*** Available records
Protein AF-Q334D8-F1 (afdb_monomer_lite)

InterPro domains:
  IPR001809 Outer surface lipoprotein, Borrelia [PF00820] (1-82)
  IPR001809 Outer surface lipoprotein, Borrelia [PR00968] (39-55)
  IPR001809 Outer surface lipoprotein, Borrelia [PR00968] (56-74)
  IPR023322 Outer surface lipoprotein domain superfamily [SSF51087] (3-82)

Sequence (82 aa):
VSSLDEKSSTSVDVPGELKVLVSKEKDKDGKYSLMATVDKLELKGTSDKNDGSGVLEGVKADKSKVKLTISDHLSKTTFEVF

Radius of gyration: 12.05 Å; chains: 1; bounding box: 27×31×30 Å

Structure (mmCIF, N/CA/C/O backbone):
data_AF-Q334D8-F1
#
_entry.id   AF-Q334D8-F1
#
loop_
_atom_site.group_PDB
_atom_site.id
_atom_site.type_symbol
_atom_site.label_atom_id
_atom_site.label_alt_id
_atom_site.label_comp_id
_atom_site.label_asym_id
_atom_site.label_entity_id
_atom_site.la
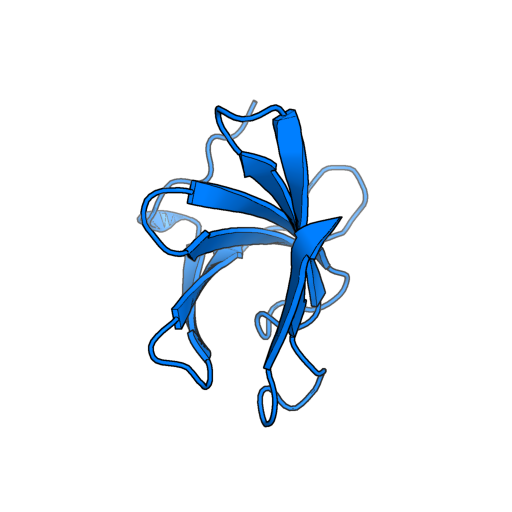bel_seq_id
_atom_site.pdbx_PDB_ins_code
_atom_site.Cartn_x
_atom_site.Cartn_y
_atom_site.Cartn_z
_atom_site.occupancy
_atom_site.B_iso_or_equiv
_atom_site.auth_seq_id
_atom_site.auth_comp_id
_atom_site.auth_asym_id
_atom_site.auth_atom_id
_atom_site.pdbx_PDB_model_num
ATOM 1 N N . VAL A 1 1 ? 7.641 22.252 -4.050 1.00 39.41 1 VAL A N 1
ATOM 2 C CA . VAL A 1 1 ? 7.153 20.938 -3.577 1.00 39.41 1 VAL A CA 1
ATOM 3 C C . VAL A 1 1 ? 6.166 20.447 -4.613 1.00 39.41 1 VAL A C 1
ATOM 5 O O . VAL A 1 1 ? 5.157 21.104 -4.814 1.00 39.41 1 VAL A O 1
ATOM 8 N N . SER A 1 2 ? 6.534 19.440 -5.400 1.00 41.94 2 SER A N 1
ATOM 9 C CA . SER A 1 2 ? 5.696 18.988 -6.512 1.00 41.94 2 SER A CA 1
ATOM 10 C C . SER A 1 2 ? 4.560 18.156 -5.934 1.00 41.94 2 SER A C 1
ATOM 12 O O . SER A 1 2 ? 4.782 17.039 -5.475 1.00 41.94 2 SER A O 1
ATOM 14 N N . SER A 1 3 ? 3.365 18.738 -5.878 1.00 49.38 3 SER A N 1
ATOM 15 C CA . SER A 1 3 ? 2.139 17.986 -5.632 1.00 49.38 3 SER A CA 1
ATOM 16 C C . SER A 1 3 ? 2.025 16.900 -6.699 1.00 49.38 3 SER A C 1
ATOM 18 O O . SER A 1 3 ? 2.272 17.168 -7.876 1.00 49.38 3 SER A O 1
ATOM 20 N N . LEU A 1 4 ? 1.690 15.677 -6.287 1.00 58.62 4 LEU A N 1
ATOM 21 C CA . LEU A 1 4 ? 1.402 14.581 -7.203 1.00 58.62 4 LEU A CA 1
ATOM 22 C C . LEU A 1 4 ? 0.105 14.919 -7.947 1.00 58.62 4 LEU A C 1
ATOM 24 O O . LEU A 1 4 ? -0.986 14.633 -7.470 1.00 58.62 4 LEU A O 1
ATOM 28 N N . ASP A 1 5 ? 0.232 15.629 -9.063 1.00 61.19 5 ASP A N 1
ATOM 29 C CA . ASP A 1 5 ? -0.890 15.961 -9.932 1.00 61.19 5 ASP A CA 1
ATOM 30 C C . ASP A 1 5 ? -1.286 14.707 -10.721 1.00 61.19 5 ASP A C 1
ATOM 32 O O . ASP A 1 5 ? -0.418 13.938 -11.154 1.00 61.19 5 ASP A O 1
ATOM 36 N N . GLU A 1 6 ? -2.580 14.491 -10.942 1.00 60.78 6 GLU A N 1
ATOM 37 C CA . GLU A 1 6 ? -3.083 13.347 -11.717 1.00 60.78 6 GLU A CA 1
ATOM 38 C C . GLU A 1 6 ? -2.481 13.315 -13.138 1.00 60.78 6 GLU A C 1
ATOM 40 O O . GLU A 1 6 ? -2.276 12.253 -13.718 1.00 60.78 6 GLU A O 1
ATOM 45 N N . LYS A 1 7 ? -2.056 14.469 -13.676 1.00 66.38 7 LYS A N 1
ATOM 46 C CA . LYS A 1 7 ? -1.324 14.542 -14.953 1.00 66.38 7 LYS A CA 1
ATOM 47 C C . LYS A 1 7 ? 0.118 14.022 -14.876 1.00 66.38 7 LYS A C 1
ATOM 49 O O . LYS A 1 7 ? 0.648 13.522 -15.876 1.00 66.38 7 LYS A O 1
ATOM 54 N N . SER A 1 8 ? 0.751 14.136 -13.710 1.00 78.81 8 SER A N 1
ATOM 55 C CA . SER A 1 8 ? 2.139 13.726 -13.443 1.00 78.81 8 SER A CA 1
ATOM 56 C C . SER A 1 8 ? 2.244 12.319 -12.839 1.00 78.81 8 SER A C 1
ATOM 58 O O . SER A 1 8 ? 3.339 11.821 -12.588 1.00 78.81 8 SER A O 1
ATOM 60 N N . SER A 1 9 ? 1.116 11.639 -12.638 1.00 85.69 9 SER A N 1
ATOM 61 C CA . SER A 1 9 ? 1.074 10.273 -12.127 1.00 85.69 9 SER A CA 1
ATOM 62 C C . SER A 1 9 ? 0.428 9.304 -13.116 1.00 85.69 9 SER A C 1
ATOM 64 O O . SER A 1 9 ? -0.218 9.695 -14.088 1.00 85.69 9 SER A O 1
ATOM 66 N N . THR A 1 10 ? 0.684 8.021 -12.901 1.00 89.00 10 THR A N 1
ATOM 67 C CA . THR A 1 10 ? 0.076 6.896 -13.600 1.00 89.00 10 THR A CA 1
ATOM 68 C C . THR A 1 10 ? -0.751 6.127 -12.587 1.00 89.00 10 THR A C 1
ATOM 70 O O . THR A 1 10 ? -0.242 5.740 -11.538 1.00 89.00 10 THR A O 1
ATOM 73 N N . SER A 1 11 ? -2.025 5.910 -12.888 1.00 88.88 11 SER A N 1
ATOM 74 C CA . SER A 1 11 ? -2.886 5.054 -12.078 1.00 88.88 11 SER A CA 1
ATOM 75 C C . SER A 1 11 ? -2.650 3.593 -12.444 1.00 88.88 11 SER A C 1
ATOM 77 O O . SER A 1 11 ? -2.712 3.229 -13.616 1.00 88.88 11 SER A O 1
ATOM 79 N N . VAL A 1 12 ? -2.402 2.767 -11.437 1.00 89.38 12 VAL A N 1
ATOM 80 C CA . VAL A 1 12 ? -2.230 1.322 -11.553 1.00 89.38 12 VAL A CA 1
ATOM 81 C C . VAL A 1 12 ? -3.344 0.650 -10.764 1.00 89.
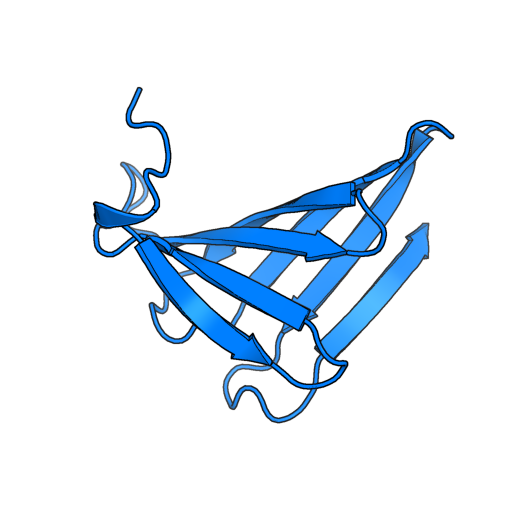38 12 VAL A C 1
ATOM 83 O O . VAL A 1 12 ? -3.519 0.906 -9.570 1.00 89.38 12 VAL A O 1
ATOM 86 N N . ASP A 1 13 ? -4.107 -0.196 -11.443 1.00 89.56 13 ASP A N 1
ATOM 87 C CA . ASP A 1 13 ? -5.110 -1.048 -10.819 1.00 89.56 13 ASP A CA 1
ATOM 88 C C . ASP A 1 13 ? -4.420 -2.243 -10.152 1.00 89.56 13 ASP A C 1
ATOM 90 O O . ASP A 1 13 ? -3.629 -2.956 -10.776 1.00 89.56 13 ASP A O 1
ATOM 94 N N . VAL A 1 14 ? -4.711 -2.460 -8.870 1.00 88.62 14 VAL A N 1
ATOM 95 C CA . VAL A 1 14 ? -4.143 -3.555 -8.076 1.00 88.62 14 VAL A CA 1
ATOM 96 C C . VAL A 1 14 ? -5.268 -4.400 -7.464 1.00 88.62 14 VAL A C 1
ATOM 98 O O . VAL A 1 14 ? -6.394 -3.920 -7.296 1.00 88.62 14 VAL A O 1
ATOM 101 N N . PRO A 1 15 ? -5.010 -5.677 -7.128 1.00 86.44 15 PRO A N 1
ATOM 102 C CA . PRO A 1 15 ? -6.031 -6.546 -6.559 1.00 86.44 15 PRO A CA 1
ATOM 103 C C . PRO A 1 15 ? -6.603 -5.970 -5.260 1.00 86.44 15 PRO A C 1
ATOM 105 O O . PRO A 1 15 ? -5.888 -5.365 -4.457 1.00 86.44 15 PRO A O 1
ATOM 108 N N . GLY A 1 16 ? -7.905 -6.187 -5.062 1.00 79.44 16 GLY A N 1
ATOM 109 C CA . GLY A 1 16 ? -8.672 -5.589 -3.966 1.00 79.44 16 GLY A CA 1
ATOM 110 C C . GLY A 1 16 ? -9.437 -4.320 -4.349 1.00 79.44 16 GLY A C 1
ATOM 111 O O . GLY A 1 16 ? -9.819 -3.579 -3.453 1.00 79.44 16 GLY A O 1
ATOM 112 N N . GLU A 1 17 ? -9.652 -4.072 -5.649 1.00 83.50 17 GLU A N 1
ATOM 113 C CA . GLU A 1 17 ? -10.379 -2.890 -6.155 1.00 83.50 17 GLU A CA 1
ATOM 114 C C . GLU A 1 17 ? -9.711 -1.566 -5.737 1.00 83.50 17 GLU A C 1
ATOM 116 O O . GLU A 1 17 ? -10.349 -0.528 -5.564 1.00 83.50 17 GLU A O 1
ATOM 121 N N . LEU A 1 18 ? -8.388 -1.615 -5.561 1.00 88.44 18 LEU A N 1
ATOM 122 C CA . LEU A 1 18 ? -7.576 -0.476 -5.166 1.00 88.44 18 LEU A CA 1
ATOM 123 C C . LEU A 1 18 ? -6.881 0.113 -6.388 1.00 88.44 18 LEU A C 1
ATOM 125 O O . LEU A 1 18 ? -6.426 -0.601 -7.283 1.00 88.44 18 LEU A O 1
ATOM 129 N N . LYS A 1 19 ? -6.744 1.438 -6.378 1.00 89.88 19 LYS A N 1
******
*** Available records
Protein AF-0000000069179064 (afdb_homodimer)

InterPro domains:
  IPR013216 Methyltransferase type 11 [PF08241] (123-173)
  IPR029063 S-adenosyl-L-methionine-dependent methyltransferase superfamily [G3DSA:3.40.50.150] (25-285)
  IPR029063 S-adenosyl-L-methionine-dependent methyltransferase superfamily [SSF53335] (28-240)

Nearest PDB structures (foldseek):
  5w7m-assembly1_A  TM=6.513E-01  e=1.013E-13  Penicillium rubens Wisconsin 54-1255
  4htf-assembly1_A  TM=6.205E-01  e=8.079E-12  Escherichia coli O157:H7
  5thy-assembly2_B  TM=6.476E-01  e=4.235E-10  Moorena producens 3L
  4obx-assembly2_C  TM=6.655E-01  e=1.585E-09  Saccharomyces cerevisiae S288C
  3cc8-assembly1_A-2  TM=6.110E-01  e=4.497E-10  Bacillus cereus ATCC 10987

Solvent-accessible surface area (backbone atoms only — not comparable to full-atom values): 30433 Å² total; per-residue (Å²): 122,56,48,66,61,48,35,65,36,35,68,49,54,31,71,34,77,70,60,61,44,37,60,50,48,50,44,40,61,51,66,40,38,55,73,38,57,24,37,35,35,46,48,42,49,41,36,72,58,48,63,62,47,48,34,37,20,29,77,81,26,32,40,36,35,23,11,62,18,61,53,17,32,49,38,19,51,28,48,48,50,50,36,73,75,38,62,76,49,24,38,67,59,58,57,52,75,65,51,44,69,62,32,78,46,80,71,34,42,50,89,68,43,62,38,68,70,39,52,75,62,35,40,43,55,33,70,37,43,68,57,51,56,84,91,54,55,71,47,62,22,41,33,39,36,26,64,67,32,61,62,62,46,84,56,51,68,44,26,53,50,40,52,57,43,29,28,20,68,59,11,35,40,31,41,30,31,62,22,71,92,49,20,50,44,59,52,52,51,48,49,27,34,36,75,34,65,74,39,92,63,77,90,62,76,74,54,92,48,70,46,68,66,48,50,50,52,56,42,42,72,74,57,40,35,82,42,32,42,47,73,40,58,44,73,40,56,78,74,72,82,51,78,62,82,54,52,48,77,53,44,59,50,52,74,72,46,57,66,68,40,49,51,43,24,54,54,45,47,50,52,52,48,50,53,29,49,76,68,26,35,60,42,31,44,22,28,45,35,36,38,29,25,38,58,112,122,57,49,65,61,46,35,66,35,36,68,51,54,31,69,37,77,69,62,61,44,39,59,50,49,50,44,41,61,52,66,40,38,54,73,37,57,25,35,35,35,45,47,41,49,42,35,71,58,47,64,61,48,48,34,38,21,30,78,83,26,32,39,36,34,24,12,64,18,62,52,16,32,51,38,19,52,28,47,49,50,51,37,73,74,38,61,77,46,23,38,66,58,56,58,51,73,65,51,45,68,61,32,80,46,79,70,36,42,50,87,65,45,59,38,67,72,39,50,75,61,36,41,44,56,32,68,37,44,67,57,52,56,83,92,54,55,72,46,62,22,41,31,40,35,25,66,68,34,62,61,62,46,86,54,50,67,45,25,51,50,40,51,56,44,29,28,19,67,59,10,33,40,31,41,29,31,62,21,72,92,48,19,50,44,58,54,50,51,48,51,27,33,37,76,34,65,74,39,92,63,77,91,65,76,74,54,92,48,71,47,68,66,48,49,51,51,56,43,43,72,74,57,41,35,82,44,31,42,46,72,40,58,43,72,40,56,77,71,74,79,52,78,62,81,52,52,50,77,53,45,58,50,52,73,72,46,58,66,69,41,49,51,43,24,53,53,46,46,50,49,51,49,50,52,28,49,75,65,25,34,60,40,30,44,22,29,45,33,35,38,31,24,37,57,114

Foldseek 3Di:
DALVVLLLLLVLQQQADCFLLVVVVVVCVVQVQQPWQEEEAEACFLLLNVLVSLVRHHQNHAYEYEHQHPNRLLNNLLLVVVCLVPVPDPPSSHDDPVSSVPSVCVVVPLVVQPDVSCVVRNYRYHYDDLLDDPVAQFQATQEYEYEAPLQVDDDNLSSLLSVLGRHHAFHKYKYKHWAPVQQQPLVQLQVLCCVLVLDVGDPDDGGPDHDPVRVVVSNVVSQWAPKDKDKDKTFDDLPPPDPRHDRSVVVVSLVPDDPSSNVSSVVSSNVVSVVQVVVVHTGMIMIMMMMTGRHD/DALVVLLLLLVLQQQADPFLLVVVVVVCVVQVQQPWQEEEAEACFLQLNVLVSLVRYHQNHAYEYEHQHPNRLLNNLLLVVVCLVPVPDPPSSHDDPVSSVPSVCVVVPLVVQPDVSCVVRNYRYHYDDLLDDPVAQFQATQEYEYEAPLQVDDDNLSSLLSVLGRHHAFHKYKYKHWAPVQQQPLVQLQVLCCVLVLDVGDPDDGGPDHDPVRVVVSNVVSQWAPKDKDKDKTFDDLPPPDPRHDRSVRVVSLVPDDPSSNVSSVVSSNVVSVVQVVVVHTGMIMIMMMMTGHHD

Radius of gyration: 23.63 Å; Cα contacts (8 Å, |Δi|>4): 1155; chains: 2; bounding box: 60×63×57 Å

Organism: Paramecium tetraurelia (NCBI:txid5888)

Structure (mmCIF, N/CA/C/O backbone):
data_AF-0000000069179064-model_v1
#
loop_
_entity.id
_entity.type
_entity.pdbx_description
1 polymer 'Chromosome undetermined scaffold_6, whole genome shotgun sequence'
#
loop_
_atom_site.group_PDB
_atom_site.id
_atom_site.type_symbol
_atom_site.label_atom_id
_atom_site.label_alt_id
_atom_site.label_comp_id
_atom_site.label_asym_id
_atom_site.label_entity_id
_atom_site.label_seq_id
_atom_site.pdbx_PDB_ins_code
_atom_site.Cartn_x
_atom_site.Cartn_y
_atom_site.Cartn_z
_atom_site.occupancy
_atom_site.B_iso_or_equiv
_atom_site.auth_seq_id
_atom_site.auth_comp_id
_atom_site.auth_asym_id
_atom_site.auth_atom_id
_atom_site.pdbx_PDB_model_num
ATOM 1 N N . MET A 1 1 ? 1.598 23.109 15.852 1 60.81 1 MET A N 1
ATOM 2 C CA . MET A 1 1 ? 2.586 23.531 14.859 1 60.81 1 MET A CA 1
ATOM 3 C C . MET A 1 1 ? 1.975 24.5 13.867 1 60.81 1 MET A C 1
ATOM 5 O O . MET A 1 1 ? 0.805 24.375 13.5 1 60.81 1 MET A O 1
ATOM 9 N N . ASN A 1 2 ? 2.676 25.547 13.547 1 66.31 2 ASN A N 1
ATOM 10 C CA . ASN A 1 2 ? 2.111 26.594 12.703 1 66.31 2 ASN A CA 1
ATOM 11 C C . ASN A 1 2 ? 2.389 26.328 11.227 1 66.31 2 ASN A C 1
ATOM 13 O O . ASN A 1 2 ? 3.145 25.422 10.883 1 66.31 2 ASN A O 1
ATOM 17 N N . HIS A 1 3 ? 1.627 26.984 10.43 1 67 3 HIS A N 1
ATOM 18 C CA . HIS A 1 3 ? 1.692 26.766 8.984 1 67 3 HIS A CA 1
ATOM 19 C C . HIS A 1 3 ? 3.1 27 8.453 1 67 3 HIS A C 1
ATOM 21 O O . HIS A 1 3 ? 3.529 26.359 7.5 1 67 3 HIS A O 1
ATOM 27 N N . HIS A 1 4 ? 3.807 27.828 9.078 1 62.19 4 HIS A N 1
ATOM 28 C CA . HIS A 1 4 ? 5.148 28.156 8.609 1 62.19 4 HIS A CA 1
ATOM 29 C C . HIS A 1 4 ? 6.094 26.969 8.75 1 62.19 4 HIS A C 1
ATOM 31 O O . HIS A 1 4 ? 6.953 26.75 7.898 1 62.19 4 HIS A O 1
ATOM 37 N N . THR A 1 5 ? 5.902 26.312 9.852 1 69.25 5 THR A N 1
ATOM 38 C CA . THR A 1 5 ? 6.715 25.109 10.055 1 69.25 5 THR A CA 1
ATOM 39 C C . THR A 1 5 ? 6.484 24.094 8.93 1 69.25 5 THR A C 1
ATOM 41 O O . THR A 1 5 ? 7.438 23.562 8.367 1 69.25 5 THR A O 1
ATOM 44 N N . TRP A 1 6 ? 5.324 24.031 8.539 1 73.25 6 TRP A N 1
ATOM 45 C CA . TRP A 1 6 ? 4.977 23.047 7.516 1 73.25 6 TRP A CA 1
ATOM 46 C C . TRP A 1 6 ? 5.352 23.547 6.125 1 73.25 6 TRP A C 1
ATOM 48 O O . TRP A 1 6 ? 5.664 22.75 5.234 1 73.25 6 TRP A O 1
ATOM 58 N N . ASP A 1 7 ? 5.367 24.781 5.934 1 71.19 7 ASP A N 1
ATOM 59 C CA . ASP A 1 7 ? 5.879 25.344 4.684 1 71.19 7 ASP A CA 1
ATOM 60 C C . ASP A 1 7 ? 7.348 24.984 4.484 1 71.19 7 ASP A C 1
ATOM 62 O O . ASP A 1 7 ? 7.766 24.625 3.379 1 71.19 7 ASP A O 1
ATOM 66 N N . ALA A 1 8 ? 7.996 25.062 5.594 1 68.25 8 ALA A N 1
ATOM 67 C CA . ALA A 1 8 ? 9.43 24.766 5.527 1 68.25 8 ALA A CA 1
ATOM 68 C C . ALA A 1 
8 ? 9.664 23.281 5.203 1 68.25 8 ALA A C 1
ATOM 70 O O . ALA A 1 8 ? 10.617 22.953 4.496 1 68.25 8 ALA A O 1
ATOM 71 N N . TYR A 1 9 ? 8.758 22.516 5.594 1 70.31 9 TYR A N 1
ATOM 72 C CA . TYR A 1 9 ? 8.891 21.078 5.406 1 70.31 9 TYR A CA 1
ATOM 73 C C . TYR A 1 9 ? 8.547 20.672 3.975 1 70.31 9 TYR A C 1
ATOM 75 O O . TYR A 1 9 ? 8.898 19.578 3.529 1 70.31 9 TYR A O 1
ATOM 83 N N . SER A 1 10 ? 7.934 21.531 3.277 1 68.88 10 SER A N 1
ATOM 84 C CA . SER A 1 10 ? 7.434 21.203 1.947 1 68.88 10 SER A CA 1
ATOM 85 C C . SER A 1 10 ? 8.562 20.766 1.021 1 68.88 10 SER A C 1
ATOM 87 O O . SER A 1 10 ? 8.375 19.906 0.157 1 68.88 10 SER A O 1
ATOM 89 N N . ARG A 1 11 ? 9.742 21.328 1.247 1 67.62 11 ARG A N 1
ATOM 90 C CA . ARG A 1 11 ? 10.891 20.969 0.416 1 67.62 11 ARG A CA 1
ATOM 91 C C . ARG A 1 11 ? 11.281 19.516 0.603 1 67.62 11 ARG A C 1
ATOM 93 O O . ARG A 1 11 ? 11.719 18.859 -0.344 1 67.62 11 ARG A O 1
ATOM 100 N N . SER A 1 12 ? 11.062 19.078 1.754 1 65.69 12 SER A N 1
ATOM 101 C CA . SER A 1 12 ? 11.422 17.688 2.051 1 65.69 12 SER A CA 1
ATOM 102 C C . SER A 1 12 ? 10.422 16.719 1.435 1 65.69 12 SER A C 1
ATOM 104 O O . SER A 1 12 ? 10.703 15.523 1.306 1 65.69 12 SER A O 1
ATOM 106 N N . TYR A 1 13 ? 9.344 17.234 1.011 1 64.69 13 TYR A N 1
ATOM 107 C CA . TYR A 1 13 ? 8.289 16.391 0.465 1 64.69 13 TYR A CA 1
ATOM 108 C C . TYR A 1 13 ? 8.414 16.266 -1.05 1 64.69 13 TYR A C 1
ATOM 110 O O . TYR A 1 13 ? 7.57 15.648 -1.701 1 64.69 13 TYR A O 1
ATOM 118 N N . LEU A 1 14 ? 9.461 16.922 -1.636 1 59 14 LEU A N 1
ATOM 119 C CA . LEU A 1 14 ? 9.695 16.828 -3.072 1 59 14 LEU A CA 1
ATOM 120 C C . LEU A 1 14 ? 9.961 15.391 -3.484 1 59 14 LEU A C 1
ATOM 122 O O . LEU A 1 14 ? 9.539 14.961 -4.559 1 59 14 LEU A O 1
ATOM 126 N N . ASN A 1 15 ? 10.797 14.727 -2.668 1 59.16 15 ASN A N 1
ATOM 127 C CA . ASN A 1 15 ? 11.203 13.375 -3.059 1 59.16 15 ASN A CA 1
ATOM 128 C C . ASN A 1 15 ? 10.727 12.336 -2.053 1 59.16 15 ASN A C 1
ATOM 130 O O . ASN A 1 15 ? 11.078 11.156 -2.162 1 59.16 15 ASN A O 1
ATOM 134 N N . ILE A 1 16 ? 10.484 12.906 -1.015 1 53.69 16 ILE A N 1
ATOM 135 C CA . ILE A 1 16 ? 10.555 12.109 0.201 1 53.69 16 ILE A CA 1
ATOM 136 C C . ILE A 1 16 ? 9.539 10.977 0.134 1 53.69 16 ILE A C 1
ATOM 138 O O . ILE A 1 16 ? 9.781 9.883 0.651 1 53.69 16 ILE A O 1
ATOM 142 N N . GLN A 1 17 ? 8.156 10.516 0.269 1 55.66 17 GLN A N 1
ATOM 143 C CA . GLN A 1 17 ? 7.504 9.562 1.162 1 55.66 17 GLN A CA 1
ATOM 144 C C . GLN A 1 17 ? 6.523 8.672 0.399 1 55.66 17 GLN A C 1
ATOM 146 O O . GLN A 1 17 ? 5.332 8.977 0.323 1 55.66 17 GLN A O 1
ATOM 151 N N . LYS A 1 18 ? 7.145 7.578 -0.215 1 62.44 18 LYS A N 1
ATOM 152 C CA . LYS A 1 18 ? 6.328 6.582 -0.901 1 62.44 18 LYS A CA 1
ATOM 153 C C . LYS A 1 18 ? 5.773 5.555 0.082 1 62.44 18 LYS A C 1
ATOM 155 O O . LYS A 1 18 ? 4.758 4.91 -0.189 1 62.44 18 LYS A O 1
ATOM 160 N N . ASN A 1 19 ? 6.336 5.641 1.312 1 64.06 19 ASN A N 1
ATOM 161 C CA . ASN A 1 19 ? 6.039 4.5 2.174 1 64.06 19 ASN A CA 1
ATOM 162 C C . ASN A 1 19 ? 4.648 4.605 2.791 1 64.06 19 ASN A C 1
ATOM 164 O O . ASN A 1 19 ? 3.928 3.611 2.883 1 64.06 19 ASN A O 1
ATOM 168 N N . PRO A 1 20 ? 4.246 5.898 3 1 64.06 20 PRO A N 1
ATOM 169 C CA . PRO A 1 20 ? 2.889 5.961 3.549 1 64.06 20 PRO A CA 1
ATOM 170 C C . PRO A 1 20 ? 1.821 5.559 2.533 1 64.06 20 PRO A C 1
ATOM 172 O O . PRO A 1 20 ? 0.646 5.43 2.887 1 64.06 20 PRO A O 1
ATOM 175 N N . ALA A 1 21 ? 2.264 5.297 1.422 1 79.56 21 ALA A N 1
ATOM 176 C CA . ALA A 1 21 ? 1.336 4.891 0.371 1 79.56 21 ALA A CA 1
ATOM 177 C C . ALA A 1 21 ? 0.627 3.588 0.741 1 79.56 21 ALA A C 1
******
> _Work instructions_
Transcribe exactly the lines above, beginning at the one with "Protein AF-Q334D8-F1 (afdb_monomer_lite)" and going up to and including the one with "ATOM 5 O O . VAL". Pictures do not belong in the copy.

> _Exercise response_
Protein AF-Q334D8-F1 (afdb_monomer_lite)

InterPro domains:
  IPR001809 Outer surface lipoprotein, Borrelia [PF00820] (1-82)
  IPR001809 Outer surface lipoprotein, Borrelia [PR00968] (39-55)
  IPR001809 Outer surface lipoprotein, Borrelia [PR00968] (56-74)
  IPR023322 Outer surface lipoprotein domain superfamily [SSF51087] (3-82)

Sequence (82 aa):
VSSLDEKSSTSVDVPGELKVLVSKEKDKDGKYSLMATVDKLELKGTSDKNDGSGVLEGVKADKSKVKLTISDHLSKTTFEVF

Radius of gyration: 12.05 Å; chains: 1; bounding box: 27×31×30 Å

Structure (mmCIF, N/CA/C/O backbone):
data_AF-Q334D8-F1
#
_entry.id   AF-Q334D8-F1
#
loop_
_atom_site.group_PDB
_atom_site.id
_atom_site.type_symbol
_atom_site.label_atom_id
_atom_site.label_alt_id
_atom_site.label_comp_id
_atom_site.label_asym_id
_atom_site.label_entity_id
_atom_site.la
bel_seq_id
_atom_site.pdbx_PDB_ins_code
_atom_site.Cartn_x
_atom_site.Cartn_y
_atom_site.Cartn_z
_atom_site.occupancy
_atom_site.B_iso_or_equiv
_atom_site.auth_seq_id
_atom_site.auth_comp_id
_atom_site.auth_asym_id
_atom_site.auth_atom_id
_atom_site.pdbx_PDB_model_num
ATOM 1 N N . VAL A 1 1 ? 7.641 22.252 -4.050 1.00 39.41 1 VAL A N 1
ATOM 2 C CA . VAL A 1 1 ? 7.153 20.938 -3.577 1.00 39.41 1 VAL A CA 1
ATOM 3 C C . VAL A 1 1 ? 6.166 20.447 -4.613 1.00 39.41 1 VAL A C 1
ATOM 5 O O . VAL A 1 1 ? 5.157 21.104 -4.814 1.00 39.41 1 VAL A O 1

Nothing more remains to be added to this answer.